Develorapax marinus is a species of eukaryovorous predators (i.e., consume other eukaryotes). They can engulf free-living bodonids. In contrast, the closely related Developayella and Mediocremonas are bacterivorous (i.e., consume bacteria). D. marinus remains the only eukaryovorous species of Developea, as all others are bacterivorous.

== Taxonomy ==

The genus and species Develorapax marinus were described in 2016 by taxonomists Sergey A. Karpov and Vladimir V. Aleoshin, from a strain of protists isolated from the littoral of the Red Sea in November 2010. The strain was cultivated under the name of Colp-4a, with Procryptobia sorokini as its prey, which in turn predated Pseudomonas fluorescens bacteria. Colp-4a was studied under microscopy and its phylogenetic position was analyzed.

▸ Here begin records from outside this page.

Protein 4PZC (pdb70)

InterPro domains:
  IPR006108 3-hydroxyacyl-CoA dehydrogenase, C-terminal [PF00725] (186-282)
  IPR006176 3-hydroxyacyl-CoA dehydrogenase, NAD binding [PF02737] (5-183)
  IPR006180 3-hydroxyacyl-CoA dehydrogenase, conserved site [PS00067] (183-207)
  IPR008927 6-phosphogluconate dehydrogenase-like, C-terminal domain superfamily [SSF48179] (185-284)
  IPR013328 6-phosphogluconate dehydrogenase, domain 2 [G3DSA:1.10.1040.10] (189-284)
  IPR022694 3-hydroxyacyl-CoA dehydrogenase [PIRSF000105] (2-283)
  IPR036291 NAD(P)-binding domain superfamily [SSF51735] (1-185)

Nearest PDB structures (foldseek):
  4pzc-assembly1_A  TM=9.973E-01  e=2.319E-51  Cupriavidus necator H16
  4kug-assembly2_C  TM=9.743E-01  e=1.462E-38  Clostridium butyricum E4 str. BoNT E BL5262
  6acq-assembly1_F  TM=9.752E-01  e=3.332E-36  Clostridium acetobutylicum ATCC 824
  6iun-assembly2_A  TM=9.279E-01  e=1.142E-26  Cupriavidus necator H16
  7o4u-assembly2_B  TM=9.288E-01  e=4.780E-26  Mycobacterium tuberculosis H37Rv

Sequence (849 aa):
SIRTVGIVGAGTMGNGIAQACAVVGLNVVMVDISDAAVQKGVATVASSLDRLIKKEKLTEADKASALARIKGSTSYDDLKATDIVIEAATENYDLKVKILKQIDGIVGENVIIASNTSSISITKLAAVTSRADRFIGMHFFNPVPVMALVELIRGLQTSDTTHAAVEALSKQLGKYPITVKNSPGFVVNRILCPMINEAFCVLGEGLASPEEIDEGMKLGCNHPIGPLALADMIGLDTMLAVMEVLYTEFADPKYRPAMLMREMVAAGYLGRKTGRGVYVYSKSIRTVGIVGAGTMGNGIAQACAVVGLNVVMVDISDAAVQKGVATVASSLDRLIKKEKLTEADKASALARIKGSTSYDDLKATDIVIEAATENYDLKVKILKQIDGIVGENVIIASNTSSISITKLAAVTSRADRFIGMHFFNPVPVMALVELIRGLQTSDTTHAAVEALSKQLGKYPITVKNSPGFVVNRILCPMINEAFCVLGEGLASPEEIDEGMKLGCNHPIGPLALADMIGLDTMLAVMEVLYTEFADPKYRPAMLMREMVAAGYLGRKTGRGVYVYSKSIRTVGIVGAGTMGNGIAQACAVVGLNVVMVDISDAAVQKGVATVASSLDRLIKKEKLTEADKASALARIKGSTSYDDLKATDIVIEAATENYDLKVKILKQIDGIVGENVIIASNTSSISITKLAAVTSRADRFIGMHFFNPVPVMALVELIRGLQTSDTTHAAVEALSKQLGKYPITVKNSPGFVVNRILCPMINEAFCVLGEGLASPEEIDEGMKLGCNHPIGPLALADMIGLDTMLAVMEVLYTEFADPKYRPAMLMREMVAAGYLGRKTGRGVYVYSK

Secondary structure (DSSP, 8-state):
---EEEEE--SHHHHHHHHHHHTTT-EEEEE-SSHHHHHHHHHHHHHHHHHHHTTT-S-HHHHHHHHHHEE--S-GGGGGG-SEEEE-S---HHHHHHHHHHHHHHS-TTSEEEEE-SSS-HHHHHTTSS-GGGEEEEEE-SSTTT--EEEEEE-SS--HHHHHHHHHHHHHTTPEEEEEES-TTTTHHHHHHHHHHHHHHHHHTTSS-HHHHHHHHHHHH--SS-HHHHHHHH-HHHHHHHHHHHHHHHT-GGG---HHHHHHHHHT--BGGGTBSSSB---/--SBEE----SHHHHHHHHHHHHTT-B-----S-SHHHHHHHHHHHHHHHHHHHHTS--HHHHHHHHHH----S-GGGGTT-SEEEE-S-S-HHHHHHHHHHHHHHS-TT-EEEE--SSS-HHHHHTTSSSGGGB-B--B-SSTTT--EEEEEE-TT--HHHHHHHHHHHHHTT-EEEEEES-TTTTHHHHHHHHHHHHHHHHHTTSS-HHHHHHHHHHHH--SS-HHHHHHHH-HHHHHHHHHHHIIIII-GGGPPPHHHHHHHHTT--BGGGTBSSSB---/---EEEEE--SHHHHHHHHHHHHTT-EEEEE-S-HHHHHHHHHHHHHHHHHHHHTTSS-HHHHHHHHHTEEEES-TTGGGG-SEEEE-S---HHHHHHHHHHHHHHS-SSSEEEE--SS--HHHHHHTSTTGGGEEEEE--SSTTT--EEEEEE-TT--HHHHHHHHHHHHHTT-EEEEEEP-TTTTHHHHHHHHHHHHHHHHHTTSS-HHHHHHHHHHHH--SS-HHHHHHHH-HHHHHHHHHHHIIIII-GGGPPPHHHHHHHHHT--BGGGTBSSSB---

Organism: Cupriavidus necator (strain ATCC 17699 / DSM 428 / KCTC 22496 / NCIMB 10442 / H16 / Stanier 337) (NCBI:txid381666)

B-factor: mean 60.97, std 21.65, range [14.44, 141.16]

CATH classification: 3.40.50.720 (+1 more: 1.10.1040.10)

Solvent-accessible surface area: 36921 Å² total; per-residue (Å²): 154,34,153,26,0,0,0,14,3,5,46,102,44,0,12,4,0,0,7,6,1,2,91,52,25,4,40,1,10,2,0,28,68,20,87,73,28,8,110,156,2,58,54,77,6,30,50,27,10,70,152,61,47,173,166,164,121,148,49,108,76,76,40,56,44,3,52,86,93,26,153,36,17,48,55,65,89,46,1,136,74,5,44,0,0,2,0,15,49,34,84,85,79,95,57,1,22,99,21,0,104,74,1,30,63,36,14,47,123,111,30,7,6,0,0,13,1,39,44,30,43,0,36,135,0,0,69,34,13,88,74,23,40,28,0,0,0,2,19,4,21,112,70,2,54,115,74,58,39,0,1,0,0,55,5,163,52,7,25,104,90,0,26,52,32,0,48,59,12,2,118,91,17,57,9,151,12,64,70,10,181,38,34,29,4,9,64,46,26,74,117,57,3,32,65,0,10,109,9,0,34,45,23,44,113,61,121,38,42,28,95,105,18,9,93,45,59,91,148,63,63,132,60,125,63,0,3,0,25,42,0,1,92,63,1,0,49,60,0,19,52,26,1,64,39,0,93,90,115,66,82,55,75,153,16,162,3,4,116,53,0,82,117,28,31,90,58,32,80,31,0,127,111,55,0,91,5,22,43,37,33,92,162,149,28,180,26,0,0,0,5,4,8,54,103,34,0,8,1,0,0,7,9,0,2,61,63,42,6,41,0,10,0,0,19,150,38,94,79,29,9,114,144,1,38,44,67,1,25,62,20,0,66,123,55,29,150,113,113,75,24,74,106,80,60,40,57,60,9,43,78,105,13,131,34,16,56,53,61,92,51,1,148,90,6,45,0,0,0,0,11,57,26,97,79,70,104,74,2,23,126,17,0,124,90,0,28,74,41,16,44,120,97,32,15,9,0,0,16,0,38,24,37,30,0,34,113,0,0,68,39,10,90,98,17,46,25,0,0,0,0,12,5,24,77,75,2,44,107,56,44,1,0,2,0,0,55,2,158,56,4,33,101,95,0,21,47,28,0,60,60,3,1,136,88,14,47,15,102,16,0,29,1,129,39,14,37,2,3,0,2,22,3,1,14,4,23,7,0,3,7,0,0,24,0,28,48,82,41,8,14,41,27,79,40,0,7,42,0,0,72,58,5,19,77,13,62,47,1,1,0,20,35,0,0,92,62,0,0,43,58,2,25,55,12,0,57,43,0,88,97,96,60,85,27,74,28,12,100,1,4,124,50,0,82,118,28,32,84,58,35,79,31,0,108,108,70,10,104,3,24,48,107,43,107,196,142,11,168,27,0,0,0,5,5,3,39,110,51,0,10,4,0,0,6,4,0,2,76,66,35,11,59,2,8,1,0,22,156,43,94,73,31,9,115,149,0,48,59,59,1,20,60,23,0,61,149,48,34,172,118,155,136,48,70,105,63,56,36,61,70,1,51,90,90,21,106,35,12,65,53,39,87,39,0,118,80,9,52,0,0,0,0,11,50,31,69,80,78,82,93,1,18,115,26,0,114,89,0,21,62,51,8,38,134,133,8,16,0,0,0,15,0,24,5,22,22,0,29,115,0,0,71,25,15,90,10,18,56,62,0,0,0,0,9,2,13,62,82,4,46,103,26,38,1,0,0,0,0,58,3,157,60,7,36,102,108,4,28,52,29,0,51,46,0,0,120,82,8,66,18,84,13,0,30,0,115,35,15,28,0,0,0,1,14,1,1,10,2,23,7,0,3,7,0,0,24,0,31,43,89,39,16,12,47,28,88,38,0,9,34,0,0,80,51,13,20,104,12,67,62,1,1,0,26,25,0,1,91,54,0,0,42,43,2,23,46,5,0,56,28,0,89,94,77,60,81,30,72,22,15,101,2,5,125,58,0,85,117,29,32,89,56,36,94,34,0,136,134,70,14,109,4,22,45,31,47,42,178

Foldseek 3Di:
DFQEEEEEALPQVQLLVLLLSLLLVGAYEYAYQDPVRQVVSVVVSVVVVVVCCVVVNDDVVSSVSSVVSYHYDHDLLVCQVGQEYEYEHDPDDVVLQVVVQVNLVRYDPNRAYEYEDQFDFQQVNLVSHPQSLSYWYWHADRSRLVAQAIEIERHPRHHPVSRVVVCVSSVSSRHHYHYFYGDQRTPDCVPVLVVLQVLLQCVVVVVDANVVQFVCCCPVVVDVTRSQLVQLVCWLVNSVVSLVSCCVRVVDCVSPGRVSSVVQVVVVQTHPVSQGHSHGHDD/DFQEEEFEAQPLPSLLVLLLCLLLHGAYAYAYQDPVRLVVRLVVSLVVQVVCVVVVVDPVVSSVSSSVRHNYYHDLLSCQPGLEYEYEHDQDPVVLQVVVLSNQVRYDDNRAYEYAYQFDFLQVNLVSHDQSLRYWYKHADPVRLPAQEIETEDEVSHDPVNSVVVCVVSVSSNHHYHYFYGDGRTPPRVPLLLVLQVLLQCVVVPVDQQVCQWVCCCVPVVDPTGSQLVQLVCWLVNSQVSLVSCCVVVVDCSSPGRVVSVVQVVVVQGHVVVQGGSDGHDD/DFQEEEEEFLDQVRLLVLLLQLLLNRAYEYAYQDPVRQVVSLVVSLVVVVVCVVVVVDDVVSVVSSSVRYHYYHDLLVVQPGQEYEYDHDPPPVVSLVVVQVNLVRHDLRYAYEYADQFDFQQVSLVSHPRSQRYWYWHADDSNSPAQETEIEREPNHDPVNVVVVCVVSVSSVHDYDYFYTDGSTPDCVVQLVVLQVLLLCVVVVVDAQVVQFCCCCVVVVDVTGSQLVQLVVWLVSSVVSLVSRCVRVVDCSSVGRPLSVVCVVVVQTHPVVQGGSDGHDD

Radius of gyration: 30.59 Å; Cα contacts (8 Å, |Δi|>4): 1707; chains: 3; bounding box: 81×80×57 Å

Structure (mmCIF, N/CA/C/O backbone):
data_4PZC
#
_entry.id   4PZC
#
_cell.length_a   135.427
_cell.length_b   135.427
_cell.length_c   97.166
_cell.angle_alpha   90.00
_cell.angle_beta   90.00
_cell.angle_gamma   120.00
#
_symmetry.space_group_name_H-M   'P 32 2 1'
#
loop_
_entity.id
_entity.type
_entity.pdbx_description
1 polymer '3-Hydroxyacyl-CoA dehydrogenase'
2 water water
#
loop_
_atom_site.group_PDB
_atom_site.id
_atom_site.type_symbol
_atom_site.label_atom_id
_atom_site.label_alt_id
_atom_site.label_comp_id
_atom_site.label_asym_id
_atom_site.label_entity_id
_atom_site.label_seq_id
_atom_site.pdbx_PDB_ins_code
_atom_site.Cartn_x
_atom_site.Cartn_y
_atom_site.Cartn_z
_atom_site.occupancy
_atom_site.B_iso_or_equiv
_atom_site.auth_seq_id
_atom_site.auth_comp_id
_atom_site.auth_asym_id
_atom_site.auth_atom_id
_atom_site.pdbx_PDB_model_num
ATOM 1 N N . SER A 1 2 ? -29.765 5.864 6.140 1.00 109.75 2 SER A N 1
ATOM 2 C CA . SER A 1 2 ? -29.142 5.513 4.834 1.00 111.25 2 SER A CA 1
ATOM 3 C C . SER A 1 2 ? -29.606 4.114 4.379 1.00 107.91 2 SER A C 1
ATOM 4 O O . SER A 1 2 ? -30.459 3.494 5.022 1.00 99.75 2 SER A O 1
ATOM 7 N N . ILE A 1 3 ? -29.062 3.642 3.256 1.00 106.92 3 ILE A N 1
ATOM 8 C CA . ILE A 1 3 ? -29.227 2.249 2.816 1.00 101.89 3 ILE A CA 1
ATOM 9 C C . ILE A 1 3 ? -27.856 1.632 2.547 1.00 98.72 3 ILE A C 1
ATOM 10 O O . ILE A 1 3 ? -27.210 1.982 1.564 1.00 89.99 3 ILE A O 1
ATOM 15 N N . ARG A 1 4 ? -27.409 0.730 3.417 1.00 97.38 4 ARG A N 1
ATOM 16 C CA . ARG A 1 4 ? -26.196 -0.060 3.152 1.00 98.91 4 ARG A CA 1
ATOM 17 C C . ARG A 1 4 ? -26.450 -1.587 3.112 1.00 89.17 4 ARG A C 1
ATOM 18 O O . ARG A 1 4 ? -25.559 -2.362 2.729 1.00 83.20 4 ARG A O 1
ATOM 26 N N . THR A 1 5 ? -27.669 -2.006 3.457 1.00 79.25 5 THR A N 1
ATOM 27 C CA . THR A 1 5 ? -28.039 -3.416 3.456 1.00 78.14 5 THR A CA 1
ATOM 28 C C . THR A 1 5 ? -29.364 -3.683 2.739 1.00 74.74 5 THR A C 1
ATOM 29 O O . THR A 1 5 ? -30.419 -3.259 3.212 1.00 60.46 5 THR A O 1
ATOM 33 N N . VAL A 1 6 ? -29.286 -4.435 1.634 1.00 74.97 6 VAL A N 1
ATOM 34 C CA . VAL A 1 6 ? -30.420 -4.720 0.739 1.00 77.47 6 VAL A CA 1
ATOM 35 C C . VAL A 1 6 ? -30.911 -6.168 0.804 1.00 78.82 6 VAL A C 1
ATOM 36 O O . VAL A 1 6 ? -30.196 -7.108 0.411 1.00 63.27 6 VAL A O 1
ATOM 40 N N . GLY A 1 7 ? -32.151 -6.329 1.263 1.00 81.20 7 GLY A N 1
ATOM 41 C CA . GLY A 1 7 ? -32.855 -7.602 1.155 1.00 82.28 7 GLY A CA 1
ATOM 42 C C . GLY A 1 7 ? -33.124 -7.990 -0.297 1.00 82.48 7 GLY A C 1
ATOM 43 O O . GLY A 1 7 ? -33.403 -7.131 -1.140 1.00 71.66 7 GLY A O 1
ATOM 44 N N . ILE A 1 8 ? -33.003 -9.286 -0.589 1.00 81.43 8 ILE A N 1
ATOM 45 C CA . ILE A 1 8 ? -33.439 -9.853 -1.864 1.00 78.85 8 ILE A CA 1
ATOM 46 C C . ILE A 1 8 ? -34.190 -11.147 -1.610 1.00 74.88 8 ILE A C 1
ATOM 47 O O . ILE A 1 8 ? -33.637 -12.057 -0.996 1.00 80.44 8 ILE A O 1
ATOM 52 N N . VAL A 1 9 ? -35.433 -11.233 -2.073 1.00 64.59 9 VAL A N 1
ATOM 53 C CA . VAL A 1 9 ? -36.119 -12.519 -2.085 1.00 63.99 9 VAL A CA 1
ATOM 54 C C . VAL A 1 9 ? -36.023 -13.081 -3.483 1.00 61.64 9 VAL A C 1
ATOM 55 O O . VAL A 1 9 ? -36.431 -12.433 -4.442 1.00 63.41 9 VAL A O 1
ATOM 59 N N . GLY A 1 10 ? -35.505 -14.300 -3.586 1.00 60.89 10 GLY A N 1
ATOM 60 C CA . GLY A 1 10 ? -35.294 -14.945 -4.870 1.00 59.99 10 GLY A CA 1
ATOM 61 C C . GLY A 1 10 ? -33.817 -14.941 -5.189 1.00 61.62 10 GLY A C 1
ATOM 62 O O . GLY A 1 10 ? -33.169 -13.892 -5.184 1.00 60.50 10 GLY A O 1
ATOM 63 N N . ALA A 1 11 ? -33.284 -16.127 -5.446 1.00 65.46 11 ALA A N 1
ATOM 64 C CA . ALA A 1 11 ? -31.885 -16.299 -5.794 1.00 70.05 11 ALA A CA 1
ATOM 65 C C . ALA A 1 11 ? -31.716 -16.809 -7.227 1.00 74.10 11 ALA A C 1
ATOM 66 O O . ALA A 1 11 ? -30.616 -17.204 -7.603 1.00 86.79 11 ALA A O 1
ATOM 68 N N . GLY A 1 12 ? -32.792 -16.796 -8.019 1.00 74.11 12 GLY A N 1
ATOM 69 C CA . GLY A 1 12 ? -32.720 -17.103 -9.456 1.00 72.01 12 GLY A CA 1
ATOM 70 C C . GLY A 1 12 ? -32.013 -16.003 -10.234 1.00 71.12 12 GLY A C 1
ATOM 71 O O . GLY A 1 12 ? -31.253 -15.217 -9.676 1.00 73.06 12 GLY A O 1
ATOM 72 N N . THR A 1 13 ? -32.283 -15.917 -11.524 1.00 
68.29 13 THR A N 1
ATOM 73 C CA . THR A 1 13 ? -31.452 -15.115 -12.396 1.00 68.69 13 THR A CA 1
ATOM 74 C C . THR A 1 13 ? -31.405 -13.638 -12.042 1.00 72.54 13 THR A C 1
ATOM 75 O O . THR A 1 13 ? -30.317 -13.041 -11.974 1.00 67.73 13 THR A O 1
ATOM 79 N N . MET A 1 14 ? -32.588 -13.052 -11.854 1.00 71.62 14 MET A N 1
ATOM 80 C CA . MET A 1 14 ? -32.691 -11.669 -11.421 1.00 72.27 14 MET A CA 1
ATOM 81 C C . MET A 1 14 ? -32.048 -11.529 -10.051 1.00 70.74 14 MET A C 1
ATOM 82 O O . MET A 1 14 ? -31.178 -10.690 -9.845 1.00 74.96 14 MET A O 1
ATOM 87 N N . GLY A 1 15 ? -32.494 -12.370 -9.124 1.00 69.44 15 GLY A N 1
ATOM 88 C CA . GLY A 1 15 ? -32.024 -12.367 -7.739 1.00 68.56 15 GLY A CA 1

The results revealed morphological and genetic similarities to the species Developayella elegans, a heterotrophic stramenopile, and some key differences, such as a distinct number of microtubules in one of its flagellar roots and a different mode of nutrition. As such, the authors placed this new organism in a separate genus within the Developea. Its description was published in 2016, in a paper co-authored by Alexander P. Mylnikov, Gulnara S. Mirzaeva, and Kirill V. Mikhailov.